How hi-tech sensors are helping keep Sunderland's roads clear of snow and ice
A network of hi-tech sensors are helping keep Sunderland’s roads clear as the cold spell bites.
Ten additional infra-red temperature sensors are in the final phase of testing across the city, providing detailed additional forecast data to help the city’s winter maintenance team.
With the long-range forecast from the Met Office stating that the region is likely to continue to see ‘widespread frost and ice’ from the ‘Arctic blast’ this week, the smart sensors are already reaping benefits for city planners.
The data from the sensors, in addition to the city’s existing three weather stations, is providing a far greater understanding of the coldest locations across the city’s road network, paving the way to more effective monitoring and future planning.
The information is helping to guide gritting teams, keeping the city’s roads safer and clearer over the coming weeks, and during any future wintry and severe weather spells.
The data includes Road Surface Temperatures, Air Temperatures and Dew Point Temperatures.

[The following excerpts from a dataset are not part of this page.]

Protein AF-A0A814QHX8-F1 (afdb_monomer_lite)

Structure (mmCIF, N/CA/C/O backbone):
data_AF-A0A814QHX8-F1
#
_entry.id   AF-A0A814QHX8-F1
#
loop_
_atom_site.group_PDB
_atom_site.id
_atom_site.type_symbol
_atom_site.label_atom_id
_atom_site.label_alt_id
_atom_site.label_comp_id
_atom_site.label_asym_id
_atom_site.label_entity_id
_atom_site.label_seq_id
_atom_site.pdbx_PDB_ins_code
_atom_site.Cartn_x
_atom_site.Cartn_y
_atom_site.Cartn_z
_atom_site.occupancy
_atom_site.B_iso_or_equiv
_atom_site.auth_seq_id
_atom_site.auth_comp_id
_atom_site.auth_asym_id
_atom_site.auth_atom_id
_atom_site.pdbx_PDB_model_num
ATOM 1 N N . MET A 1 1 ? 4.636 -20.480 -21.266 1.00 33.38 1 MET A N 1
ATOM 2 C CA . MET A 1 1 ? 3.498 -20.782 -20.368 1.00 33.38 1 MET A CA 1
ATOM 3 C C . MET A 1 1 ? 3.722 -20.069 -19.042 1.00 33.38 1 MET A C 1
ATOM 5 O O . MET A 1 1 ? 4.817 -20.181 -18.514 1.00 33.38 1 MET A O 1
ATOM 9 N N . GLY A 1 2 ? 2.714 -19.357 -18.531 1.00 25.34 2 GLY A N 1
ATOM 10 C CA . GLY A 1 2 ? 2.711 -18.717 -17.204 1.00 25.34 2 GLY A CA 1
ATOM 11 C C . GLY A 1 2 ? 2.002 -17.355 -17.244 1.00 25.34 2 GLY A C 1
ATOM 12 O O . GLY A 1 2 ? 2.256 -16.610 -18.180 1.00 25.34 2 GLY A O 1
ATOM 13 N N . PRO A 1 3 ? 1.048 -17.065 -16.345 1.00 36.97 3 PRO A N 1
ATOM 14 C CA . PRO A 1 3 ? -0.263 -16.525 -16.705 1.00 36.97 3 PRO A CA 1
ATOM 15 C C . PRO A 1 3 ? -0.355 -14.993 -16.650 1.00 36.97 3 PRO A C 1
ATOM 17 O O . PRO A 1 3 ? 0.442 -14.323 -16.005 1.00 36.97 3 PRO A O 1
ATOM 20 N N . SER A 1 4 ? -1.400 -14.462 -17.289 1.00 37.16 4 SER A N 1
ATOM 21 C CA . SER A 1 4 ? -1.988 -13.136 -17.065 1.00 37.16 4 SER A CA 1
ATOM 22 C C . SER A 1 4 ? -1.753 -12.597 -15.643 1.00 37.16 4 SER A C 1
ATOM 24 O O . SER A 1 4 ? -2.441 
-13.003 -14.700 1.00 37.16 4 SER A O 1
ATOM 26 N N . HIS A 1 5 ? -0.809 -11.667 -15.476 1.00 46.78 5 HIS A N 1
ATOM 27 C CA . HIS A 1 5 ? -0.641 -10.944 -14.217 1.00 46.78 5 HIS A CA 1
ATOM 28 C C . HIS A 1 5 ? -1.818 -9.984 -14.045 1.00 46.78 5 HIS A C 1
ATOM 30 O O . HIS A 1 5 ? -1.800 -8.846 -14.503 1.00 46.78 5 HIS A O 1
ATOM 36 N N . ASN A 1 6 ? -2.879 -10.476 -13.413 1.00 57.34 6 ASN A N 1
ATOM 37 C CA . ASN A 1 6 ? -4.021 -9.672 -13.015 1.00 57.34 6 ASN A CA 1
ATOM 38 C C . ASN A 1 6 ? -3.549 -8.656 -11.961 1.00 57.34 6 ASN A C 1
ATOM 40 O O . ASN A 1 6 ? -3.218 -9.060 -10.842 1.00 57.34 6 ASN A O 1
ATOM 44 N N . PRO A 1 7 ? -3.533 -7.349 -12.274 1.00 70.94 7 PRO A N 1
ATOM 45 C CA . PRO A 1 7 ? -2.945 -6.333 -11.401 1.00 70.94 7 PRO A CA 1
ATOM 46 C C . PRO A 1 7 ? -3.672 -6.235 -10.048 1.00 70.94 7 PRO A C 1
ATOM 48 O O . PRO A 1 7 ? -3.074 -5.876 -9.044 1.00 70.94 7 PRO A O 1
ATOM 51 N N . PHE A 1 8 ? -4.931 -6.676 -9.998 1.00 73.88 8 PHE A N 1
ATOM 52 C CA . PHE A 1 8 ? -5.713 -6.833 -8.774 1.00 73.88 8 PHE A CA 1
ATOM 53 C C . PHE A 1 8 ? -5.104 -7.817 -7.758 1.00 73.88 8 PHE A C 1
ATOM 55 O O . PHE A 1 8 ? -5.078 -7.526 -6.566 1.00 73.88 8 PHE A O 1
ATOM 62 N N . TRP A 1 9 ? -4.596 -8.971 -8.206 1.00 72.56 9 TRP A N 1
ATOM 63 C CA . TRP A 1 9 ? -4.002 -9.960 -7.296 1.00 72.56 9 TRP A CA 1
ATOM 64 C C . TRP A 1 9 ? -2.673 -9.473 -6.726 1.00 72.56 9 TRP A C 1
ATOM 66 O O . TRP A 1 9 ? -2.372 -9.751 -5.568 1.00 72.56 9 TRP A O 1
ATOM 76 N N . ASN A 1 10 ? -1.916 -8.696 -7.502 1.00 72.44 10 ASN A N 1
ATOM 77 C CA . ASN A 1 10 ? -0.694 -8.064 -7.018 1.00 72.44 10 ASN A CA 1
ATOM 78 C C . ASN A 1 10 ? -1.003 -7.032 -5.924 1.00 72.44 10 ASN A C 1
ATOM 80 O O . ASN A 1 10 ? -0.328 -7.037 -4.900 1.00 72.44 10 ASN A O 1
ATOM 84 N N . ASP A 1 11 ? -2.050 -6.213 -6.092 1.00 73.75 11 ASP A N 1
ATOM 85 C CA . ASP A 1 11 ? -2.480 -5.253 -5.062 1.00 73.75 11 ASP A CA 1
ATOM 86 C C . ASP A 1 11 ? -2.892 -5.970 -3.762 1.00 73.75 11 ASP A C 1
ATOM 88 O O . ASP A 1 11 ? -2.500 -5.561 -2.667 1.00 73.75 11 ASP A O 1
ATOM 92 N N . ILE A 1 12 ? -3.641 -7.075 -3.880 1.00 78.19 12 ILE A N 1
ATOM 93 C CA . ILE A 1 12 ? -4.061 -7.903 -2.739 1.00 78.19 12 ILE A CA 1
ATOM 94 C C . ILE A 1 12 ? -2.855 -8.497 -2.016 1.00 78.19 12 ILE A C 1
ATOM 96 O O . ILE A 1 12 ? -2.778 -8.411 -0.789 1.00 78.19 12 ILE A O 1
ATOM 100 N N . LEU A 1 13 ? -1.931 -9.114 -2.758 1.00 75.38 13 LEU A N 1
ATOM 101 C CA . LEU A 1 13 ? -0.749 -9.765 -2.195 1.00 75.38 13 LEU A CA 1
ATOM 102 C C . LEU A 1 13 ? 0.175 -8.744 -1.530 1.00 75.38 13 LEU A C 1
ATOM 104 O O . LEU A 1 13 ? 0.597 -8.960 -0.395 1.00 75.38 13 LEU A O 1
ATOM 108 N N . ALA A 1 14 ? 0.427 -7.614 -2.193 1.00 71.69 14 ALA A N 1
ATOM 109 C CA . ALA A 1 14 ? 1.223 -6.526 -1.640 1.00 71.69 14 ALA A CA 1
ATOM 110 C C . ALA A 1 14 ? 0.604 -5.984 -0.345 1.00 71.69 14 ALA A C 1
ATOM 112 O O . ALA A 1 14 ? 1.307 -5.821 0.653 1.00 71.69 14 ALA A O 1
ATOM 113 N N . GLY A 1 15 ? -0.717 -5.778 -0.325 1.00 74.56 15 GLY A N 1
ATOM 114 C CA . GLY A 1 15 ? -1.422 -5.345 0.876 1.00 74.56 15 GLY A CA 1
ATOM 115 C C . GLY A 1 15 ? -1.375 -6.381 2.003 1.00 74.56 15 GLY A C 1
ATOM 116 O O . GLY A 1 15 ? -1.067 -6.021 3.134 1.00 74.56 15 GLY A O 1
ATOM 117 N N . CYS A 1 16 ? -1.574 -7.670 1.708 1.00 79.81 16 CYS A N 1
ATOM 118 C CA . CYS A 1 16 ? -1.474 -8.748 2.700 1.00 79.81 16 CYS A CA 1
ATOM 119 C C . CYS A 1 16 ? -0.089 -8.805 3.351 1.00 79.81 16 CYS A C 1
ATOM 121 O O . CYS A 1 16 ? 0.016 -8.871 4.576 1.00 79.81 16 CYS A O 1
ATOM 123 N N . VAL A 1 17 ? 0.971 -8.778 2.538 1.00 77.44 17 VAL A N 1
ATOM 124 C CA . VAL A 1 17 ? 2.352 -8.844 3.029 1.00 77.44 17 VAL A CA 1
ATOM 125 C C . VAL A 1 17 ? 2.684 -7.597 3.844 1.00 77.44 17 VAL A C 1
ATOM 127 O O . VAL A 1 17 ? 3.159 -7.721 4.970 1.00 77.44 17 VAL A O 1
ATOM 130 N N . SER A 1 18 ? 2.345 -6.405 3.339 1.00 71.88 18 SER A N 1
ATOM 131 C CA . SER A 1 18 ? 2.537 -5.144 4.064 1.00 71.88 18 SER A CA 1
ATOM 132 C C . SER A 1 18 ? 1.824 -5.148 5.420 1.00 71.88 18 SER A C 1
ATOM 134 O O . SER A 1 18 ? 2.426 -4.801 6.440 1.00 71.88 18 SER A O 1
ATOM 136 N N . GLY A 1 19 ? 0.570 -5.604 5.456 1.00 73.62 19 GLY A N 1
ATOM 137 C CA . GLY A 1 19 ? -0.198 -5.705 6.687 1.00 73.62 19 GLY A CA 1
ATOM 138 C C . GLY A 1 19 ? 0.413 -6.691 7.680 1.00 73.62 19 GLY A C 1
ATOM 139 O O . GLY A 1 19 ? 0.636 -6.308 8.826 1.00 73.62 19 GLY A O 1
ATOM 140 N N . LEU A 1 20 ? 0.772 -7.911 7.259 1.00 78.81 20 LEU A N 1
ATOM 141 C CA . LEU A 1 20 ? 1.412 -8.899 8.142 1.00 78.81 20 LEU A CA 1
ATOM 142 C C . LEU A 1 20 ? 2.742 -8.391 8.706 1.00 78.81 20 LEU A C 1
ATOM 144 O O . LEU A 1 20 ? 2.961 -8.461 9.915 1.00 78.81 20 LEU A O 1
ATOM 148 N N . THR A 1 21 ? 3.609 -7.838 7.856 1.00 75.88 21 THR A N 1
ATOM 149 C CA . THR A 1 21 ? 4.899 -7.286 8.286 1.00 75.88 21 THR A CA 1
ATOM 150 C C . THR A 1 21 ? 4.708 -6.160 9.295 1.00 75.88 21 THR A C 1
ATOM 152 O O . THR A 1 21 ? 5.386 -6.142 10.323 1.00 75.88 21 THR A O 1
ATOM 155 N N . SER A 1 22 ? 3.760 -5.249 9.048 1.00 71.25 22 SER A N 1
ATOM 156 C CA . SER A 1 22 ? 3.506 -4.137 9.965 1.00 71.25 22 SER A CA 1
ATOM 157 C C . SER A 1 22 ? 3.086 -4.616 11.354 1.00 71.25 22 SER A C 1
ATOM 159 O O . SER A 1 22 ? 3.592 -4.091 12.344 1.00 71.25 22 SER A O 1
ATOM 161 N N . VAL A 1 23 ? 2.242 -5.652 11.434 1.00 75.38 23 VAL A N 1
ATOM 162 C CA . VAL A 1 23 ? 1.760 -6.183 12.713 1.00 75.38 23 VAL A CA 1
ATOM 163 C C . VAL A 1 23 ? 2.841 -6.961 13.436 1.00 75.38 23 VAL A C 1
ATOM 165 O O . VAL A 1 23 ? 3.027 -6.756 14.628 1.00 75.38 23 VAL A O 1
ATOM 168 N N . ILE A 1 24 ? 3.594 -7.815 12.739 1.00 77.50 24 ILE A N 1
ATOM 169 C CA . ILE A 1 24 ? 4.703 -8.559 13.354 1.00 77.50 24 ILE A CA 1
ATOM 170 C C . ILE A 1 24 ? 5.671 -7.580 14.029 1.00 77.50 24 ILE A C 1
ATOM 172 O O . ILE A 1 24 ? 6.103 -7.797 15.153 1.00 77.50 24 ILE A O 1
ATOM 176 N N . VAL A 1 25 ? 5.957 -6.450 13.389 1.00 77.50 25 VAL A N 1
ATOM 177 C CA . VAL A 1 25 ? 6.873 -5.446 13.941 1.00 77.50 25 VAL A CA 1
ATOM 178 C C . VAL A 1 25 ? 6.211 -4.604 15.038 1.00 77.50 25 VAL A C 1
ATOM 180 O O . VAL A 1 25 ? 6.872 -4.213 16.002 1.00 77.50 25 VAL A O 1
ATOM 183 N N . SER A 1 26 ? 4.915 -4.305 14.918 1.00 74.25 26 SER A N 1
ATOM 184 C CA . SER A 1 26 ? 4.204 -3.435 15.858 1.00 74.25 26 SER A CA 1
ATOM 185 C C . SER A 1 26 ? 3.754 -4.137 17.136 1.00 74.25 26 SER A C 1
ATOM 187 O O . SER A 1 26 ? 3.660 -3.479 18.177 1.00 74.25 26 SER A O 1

The combination of these elements is essential to understanding the condition of road surfaces across the city, and allowing the Winter Maintenance team to plan the most effective treatments in response.
Andy Wilson, of the city council’s Environmental Services Winter Maintenance team, said: “The risk of ice is always apparent during periods of freezing winter cold.
"We are committed to doing all we can to ensure that the city’s priority and secondary network routes are optimally treated at all times and kept safely open to commuters.
“The activation of this smart technology and use of the road temperature sensors will give us data and equip the team with the latest information to forecast, plan, and then act decisively at the optimum time.
“The sensors are already enhancing the weather forecasts produced by our existing network of complex weather monitoring stations around the city.
“The data from the road temperature sensors feeds directly into the existing weather forecasts already provided by our forecasting service, DTN Roadmaster.
"DTN currently generate weather forecasts using the city’s existing advanced weather stations, and the addition of a further ten smart sensors will only strengthen our ability to ensure that priority and secondary routes across the city are monitored in the greatest detail, and always optimally treated during periods of freezing cold.”
‘Better equipped than ever before’
Claire Venners, General Manager at BAI North, the firm behind the sensors, said the city was leading the way: “This real world application of technology is just one of a number of potential use cases, and Sunderland’s smart city vision is demonstrating the value technology can deliver to residents, businesses and the economy across transport, health, education and more.”
Council director of smart cities Liz St Louis said the sensors were providing a major boost to efforts to keep Sunderland moving: “We know cold or more severe weather can cause disruption and safety concerns, but we are better equipped than ever before to utilise digital technology to support the planning and implementation of solutions.
"The smart road temperature sensors are another example of the strides we are taking.”